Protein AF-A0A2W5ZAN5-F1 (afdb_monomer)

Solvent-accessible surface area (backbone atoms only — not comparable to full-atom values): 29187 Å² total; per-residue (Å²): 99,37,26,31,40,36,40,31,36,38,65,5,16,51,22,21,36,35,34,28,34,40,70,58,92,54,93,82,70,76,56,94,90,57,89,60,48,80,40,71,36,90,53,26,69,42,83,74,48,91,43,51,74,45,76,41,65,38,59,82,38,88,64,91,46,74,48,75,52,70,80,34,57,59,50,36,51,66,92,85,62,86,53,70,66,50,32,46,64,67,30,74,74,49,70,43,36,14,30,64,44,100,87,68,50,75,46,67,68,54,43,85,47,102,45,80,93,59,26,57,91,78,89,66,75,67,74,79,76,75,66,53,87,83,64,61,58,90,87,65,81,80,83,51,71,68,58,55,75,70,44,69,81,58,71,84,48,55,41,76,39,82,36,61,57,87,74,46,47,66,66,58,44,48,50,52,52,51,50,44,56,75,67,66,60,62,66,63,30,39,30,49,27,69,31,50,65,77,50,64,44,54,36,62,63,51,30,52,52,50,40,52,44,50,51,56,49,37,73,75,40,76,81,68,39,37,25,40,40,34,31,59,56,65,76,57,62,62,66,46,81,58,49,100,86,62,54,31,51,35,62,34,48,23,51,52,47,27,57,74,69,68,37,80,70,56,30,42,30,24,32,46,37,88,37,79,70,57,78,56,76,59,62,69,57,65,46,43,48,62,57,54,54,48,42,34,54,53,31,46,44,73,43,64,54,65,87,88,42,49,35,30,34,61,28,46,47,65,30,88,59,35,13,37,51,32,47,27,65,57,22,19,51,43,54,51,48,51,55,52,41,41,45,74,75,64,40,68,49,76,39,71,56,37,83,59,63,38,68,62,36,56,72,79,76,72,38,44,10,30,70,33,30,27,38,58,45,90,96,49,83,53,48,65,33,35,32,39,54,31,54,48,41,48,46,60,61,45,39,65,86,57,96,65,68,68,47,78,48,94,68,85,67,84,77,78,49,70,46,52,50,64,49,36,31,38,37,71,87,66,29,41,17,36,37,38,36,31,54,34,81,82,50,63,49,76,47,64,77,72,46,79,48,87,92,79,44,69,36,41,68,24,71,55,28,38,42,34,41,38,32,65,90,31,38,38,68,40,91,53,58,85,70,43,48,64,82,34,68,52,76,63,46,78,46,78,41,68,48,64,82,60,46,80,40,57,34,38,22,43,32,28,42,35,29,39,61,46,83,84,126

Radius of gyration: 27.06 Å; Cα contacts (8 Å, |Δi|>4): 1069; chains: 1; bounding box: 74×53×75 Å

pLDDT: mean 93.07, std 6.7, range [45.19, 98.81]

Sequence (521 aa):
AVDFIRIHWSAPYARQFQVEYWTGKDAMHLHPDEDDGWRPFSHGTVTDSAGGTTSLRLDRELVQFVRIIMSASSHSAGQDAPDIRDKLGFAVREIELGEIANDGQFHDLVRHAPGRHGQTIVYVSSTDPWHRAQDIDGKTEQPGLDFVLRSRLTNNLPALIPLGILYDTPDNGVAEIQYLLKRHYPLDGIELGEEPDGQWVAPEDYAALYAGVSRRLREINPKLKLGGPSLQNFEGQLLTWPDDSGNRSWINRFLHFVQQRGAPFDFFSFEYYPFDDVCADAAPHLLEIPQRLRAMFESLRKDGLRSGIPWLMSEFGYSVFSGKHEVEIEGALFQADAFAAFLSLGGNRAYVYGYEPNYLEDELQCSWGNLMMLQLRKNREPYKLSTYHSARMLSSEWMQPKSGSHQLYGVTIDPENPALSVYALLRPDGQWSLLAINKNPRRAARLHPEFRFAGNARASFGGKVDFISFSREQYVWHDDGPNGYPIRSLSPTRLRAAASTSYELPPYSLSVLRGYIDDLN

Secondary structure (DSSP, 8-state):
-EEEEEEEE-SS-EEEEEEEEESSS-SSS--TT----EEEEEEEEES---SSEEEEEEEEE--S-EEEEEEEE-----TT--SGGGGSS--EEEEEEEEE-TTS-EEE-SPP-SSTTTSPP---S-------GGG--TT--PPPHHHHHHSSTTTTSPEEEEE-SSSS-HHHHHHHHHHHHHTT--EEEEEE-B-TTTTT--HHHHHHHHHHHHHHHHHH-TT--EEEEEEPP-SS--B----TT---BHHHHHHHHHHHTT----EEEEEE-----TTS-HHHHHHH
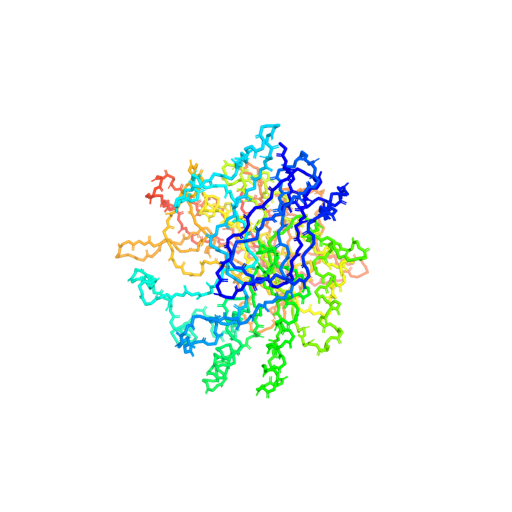HHHHHHHHHHHHHHTT--TTS-EEEEEE-S-SS--HHHHSHHHHHHHHHHHHHHHHTT--EE--S--S-B--B-SSSS--B-S-SEE--TTSPPEE-HHHHHHHIIIIIIS-SSSS--EEE----SS--TTEEEEEEE-TTS-EEEEEEE--SS--EEE---EE-GGG-EE-B-SEEEEEEEETTTEEEE--GGG-EEEEEPPPEEEEEE--S-EEEPSSEEEEEEEPBPP--

Foldseek 3Di:
DWFKKKWAWDPWAFQWKFKWFWPDDDQQDDDPPDPIATDTFPFGTHNGDPHGMDMTGGPDDDGDDMDMGRDDIPLDAPPPPPDSVRSDDTGTPDMFIADQDPVRDDDGPFFDDPDPVRGDDDADLDDALDDDPVNDDPVDDDDDPCRCQVDCLCVLAADAAEAEQRNDDLVVRLVVVVVCVVVVGRHPAYAYAEASLSSQHQLLVSLVSQQVSQVSVCVVPVPHQYAENAHEDDFLASFHHADPVGDTGSLLSNVVNCVVSVGHHQEYEYEEAPDAPLLDDLLVVLLCQLVRVLSVLVRSVVSPDDLPHAYENAEYFNHPDFFPCLQALNRLLNVLQNVQSCVVSSHDYYDYPASDAEFWDCGVVRHTGDRYQFHDDDPDGTAGGNNNLSVCCVDVPQANVDPDDKAWDDDDDPPDDSQKDWTWIQYPVRKIKIKIFGSAQQDKDKDQDWDADPPRFIWFFAFKKKKWKDAVVQWDWDGPHRPIDTPGHHHTDIDIDGGDRMDIHDHGMIMMIIGHIPDGD

Mean predicted aligned error: 5.76 Å

Nearest PDB structures (foldseek):
  6d25-assembly2_F  TM=6.595E-01  e=4.781E-12  Xanthomonas citri pv. citri str. 306
  5fq0-assembly1_A  TM=4.475E-01  e=3.111E-02  Halomonas sp.
  5fpx-assembly1_A  TM=3.644E-01  e=1.537E-01  Yersinia enterocolitica subsp. enterocolitica 8081
  5fpz-assembly1_A-2  TM=3.673E-01  e=1.372E-01  Yersinia enterocolitica subsp. enterocolitica 8081
  8smq-assembly1_A  TM=5.953E-01  e=2.379E+00  Clostridioides difficile 630

Structure (mmCIF, N/CA/C/O backbone):
data_AF-A0A2W5ZAN5-F1
#
_entry.id   AF-A0A2W5ZAN5-F1
#
loop_
_atom_site.group_PDB
_atom_site.id
_atom_site.type_symbol
_atom_site.label_atom_id
_atom_site.label_alt_id
_atom_site.label_comp_id
_atom_site.label_asym_id
_atom_site.label_entity_id
_atom_site.label_seq_id
_atom_site.pdbx_PDB_ins_code
_atom_site.Cartn_x
_atom_site.Cartn_y
_atom_site.Cartn_z
_atom_site.occupancy
_atom_site.B_iso_or_equiv
_atom_site.auth_seq_id
_atom_site.auth_comp_id
_atom_site.auth_asym_id
_atom_site.auth_atom_id
_atom_site.pdbx_PDB_model_num
ATOM 1 N N . ALA A 1 1 ? -11.638 21.838 31.509 1.00 91.06 1 ALA A N 1
ATOM 2 C CA . ALA A 1 1 ? -11.102 20.652 32.209 1.00 91.06 1 ALA A CA 1
ATOM 3 C C . ALA A 1 1 ? -12.168 19.576 32.165 1.00 91.06 1 ALA A C 1
ATOM 5 O O . ALA A 1 1 ? -13.329 19.922 31.990 1.00 91.06 1 ALA A O 1
ATOM 6 N N . VAL A 1 2 ? -11.789 18.317 32.321 1.00 96.00 2 VAL A N 1
ATOM 7 C CA . VAL A 1 2 ? -12.720 17.197 32.446 1.00 96.00 2 VAL A CA 1
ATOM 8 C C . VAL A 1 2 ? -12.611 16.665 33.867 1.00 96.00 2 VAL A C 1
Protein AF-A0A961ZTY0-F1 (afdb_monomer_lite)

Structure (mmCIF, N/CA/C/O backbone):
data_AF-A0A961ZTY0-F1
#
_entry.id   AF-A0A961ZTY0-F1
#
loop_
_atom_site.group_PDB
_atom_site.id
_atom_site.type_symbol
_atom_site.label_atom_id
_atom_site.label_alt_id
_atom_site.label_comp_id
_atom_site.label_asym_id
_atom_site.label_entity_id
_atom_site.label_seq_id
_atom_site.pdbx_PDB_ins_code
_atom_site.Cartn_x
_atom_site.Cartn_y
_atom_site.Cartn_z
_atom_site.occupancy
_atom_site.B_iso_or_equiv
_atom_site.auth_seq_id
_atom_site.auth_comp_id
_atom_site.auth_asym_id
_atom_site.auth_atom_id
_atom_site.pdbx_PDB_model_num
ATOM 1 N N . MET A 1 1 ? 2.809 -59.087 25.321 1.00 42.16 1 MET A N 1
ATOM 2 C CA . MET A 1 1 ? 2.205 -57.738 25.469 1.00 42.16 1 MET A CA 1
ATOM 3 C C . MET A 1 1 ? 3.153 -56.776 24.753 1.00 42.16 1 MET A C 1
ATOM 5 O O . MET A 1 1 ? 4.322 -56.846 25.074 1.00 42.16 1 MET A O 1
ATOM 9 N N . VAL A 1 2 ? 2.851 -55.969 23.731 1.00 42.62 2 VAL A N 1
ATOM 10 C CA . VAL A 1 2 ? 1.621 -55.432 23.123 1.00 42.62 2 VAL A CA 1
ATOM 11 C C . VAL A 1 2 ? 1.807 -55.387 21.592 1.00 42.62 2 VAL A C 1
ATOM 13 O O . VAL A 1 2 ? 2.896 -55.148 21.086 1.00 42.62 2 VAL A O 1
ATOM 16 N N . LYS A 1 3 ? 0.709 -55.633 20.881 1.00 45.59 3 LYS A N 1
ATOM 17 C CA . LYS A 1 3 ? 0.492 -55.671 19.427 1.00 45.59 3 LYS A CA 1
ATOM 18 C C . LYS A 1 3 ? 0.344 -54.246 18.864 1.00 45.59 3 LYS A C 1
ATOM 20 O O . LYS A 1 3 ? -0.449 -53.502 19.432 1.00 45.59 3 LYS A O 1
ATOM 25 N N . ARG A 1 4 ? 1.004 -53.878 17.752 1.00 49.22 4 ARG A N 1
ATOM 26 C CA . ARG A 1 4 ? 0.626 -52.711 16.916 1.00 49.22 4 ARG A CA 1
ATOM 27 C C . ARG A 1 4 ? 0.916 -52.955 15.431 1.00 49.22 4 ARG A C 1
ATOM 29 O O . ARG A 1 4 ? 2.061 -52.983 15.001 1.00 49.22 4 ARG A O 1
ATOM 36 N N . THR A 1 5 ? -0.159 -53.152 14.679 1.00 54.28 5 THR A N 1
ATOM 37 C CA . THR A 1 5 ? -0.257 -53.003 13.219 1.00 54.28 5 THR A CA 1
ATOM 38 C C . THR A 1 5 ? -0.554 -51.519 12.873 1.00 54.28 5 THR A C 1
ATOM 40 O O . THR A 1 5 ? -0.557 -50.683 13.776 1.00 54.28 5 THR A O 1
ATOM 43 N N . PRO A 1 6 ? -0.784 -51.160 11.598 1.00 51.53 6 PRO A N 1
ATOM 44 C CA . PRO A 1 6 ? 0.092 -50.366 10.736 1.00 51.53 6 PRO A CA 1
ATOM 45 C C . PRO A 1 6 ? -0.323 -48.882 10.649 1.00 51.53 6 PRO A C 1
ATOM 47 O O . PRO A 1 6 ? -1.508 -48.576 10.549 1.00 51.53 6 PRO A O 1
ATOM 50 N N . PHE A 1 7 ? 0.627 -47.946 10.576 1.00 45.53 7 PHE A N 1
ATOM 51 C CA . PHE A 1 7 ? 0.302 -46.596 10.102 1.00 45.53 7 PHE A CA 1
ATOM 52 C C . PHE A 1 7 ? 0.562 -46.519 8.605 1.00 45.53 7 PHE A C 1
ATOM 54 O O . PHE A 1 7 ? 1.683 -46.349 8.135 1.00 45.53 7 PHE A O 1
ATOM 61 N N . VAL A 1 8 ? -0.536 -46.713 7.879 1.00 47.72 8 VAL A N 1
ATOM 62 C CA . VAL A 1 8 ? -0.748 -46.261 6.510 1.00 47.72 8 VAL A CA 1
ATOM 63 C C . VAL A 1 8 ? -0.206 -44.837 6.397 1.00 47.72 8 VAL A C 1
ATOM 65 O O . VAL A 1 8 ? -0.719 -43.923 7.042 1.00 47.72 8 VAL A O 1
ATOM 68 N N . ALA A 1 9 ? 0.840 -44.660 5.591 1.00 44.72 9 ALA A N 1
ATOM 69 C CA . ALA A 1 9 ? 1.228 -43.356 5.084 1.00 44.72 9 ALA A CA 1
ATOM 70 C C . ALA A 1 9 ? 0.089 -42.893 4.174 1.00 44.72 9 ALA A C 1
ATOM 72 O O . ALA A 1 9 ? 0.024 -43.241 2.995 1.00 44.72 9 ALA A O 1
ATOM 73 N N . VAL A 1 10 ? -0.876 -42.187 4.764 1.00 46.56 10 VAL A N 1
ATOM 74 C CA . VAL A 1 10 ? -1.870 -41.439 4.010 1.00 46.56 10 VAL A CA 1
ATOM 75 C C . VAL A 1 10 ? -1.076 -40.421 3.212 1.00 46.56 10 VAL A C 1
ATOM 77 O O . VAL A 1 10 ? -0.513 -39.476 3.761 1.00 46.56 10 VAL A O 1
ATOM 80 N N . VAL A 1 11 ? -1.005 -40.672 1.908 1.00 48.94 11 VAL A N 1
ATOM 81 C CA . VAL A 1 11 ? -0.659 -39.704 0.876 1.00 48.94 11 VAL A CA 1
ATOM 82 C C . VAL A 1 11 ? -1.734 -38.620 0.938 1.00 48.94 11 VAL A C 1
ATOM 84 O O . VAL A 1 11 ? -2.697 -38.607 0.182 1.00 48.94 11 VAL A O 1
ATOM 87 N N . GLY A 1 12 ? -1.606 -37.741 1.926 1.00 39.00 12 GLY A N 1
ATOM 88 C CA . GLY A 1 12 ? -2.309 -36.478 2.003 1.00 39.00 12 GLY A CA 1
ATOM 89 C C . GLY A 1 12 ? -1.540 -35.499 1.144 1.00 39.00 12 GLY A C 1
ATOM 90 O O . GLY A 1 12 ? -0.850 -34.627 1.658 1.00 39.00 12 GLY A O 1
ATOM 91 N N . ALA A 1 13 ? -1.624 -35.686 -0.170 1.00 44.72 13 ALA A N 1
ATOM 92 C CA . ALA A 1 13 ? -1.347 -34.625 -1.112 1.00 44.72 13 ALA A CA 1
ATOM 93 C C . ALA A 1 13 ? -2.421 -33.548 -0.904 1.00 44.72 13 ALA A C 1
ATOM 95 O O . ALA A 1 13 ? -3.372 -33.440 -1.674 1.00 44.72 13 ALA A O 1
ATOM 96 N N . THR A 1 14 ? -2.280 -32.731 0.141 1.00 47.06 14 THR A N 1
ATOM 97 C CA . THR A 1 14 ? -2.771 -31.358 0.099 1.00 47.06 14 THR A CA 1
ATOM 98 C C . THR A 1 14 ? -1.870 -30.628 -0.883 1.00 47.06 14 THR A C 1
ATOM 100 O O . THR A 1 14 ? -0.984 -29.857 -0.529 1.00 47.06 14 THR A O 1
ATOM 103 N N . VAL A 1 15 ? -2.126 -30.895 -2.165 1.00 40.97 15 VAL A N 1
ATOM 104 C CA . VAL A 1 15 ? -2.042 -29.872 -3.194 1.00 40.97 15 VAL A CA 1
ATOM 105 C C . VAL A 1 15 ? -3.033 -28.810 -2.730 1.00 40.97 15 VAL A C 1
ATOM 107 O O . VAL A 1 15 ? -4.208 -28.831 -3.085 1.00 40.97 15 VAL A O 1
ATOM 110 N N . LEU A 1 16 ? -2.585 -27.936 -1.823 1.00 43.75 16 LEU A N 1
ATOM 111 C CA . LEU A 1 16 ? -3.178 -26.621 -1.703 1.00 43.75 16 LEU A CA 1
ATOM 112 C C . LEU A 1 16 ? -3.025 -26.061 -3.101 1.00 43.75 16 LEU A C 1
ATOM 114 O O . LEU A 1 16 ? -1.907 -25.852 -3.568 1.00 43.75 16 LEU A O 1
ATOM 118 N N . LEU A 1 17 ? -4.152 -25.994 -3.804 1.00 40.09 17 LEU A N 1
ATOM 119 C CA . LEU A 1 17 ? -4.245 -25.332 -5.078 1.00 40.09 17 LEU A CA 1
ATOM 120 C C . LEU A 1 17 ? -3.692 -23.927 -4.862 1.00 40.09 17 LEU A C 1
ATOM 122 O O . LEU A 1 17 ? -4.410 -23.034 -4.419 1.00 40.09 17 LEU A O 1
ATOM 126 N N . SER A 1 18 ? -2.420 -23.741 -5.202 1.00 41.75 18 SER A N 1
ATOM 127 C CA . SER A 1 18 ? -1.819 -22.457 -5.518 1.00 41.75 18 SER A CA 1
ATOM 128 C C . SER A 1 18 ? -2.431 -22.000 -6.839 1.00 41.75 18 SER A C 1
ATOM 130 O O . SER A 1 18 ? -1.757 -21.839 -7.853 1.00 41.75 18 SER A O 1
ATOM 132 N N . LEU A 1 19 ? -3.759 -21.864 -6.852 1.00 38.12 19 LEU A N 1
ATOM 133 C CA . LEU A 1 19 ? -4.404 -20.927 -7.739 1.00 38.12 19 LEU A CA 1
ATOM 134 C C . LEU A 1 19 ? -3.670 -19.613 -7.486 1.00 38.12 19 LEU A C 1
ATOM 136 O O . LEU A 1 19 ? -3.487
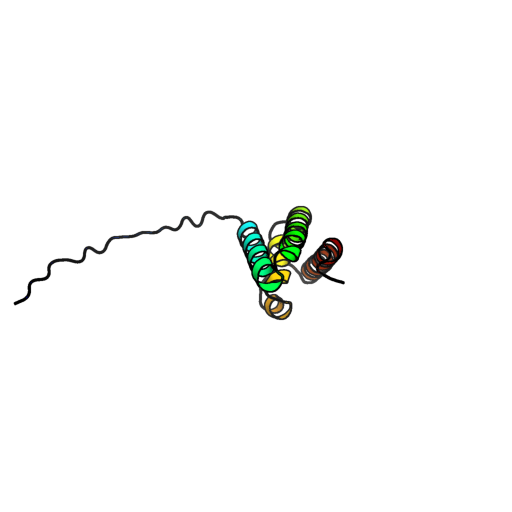 -19.257 -6.316 1.00 38.12 19 LEU A O 1
ATOM 140 N N . PRO A 1 20 ? -3.215 -18.913 -8.531 1.00 38.16 20 PRO A N 1
ATOM 141 C CA . PRO A 1 20 ? -2.792 -17.543 -8.369 1.00 38.16 20 PRO A CA 1
ATOM 142 C C . PRO A 1 20 ? -4.057 -16.771 -7.980 1.00 38.16 20 PRO A C 1
ATOM 144 O O . PRO A 1 20 ? -4.730 -16.193 -8.828 1.00 38.16 20 PRO A O 1
ATOM 147 N N . LEU A 1 21 ? -4.433 -16.798 -6.695 1.00 40.38 21 LEU A N 1
ATOM 148 C CA . LEU A 1 21 ? -5.058 -15.643 -6.084 1.00 40.38 21 LEU A CA 1
ATOM 149 C C . LEU A 1 21 ? -4.010 -14.576 -6.323 1.00 40.38 21 LEU A C 1
ATOM 151 O O . LEU A 1 21 ? -2.958 -14.604 -5.687 1.00 40.38 21 LEU A O 1
ATOM 155 N N . SER A 1 22 ? -4.241 -13.791 -7.375 1.00 51.38 22 SER A N 1
ATOM 156 C CA . SER A 1 22 ? -3.399 -12.703 -7.844 1.00 51.38 22 SER A CA 1
ATOM 157 C C . SER A 1 22 ? -2.738 -12.092 -6.623 1.00 51.38 22 SER A C 1
ATOM 159 O O . SER A 1 22 ? -3.476 -11.746 -5.706 1.00 51.38 22 SER A O 1
ATOM 161 N N . ALA A 1 23 ? -1.403 -12.065 -6.547 1.00 53.34 23 ALA A N 1
ATOM 162 C CA . ALA A 1 23 ? -0.672 -11.672 -5.332 1.00 53.34 23 ALA A CA 1
ATOM 163 C C . ALA A 1 23 ? -1.293 -10.425 -4.667 1.00 53.34 23 ALA A C 1
ATOM 165 O O . ALA A 1 23 ? -1.542 -10.409 -3.468 1.00 53.34 23 ALA A O 1
ATOM 166 N N . SER A 1 24 ? -1.781 -9.510 -5.505 1.00 60.59 24 SER A N 1
ATOM 167 C CA . SER A 1 24 ? -2.598 -8.350 -5.161 1.00 60.59 24 SER A CA 1
ATOM 168 C C . SER A 1 24 ? -3.805 -8.570 -4.236 1.00 60.59 24 SER A C 1
ATOM 170 O O . SER A 1 24 ? -4.068 -7.742 -3.374 1.00 60.59 24 SER A O 1
ATOM 172 N N . ALA A 1 25 ? -4.567 -9.652 -4.383 1.00 69.19 25 ALA A N 1
ATOM 173 C CA . ALA A 1 25 ? -5.695 -9.973 -3.511 1.00 69.19 25 ALA A CA 1
ATOM 174 C C . ALA A 1 25 ? -5.229 -10.432 -2.119 1.00 69.19 25 ALA A C 1
ATOM 176 O O . ALA A 1 25 ? -5.899 -10.151 -1.120 1.00 69.19 25 ALA A O 1
ATOM 177 N N . ALA A 1 26 ? -4.084 -11.119 -2.047 1.00 73.94 26 ALA A N 1
ATOM 178 C CA . ALA A 1 26 ? -3.455 -11.483 -0.783 1.00 73.94 26 ALA A CA 1
ATOM 179 C C . ALA A 1 26 ? -2.854 -10.244 -0.103 1.00 73.94 26 ALA A C 1
ATOM 181 O O . ALA A 1 26 ? -3.120 -10.028 1.078 1.00 73.94 26 ALA A O 1
ATOM 182 N N . ASP A 1 27 ? -2.166 -9.386 -0.860 1.00 77.25 27 ASP A N 1
ATOM 183 C CA . ASP A 1 27 ? -1.572 -8.135 -0.374 1.00 77.25 27 ASP A CA 1
ATOM 184 C C . ASP A 1 27 ? -2.642 -7.161 0.151 1.00 77.25 27 ASP A C 1
ATOM 186 O O . ASP A 1 27 ? -2.527 -6.624 1.255 1.00 77.25 27 ASP A O 1
ATOM 190 N N . ARG A 1 28 ? -3.761 -7.018 -0.575 1.00 81.81 28 ARG A N 1
ATOM 191 C CA . ARG A 1 28 ? -4.934 -6.245 -0.132 1.00 81.81 28 ARG A CA 1
ATOM 192 C C . ARG A 1 28 ? -5.509 -6.778 1.175 1.00 81.81 28 ARG A C 1
ATOM 194 O O . ARG A 1 28 ? -5.824 -6.008 2.080 1.00 81.81 28 ARG A O 1
ATOM 201 N N . SER A 1 29 ? -5.666 -8.096 1.278 1.00 81.19 29 SER A N 1
ATOM 202 C CA . SER A 1 29 ? -6.214 -8.732 2.481 1.00 81.19 29 SER A CA 1
ATO
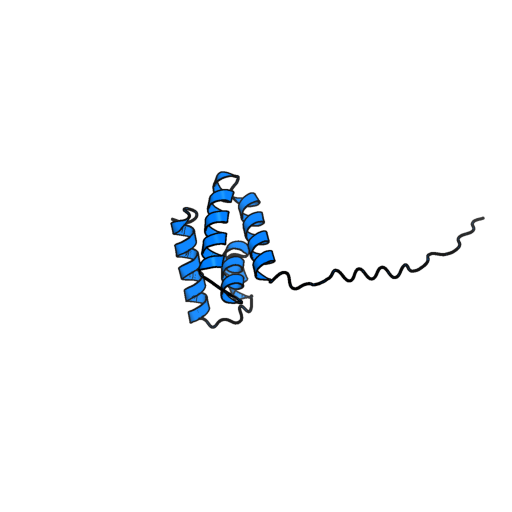M 203 C C . SER A 1 29 ? -5.266 -8.583 3.675 1.00 81.19 29 SER A C 1
ATOM 205 O O . SER A 1 29 ? -5.725 -8.310 4.782 1.00 81.19 29 SER A O 1
ATOM 207 N N . ALA A 1 30 ? -3.954 -8.698 3.450 1.00 82.38 30 ALA A N 1
ATOM 208 C CA . ALA A 1 30 ? -2.929 -8.473 4.463 1.00 82.38 30 ALA A CA 1
ATOM 209 C C . ALA A 1 30 ? -2.935 -7.021 4.962 1.00 82.38 30 ALA A C 1
ATOM 211 O O . ALA A 1 30 ? -2.896 -6.793 6.170 1.00 82.38 30 ALA A O 1
ATOM 212 N N . TYR A 1 31 ? -3.078 -6.046 4.059 1.00 82.69 31 TYR A N 1
ATOM 213 C CA . TYR A 1 31 ? -3.213 -4.636 4.420 1.00 82.69 31 TYR A CA 1
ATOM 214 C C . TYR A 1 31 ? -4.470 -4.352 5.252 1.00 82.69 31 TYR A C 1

------------------------------------------------------------

# Work order:
For this exercise, return exactly the lines above from the line with "-19.257 -6.316 1.00 38.12 19 LEU A O 1" through the line with "ATOM 163 C C", both included. Do not copy the pictures.

# Answer space:
 -19.257 -6.316 1.00 38.12 19 LEU A O 1
ATOM 140 N N . PRO A 1 20 ? -3.215 -18.913 -8.531 1.00 38.16 20 PRO A N 1
ATOM 141 C CA . PRO A 1 20 ? -2.792 -17.543 -8.369 1.00 38.16 20 PRO A CA 1
ATOM 142 C C . PRO A 1 20 ? -4.057 -16.771 -7.980 1.00 38.16 20 PRO A C 1
ATOM 144 O O . PRO A 1 20 ? -4.730 -16.193 -8.828 1.00 38.16 20 PRO A O 1
ATOM 147 N N . LEU A 1 21 ? -4.433 -16.798 -6.695 1.00 40.38 21 LEU A N 1
ATOM 148 C CA . LEU A 1 21 ? -5.058 -15.643 -6.084 1.00 40.38 21 LEU A CA 1
ATOM 149 C C . LEU A 1 21 ? -4.010 -14.576 -6.323 1.00 40.38 21 LEU A C 1
ATOM 151 O O . LEU A 1 21 ? -2.958 -14.604 -5.687 1.00 40.38 21 LEU A O 1
ATOM 155 N N . SER A 1 22 ? -4.241 -13.791 -7.375 1.00 51.38 22 SER A N 1
ATOM 156 C CA . SER A 1 22 ? -3.399 -12.703 -7.844 1.00 51.38 22 SER A CA 1
ATOM 157 C C . SER A 1 22 ? -2.738 -12.092 -6.623 1.00 51.38 22 SER A C 1
ATOM 159 O O . SER A 1 22 ? -3.476 -11.746 -5.706 1.00 51.38 22 SER A O 1
ATOM 161 N N . ALA A 1 23 ? -1.403 -12.065 -6.547 1.00 53.34 23 ALA A N 1
ATOM 162 C CA . ALA A 1 23 ? -0.672 -11.672 -5.332 1.00 53.34 23 ALA A CA 1
ATOM 163 C C . ALA A 1 23 ? -1.293 -10.425 -4.667 1.00 53.34 23 ALA A C 1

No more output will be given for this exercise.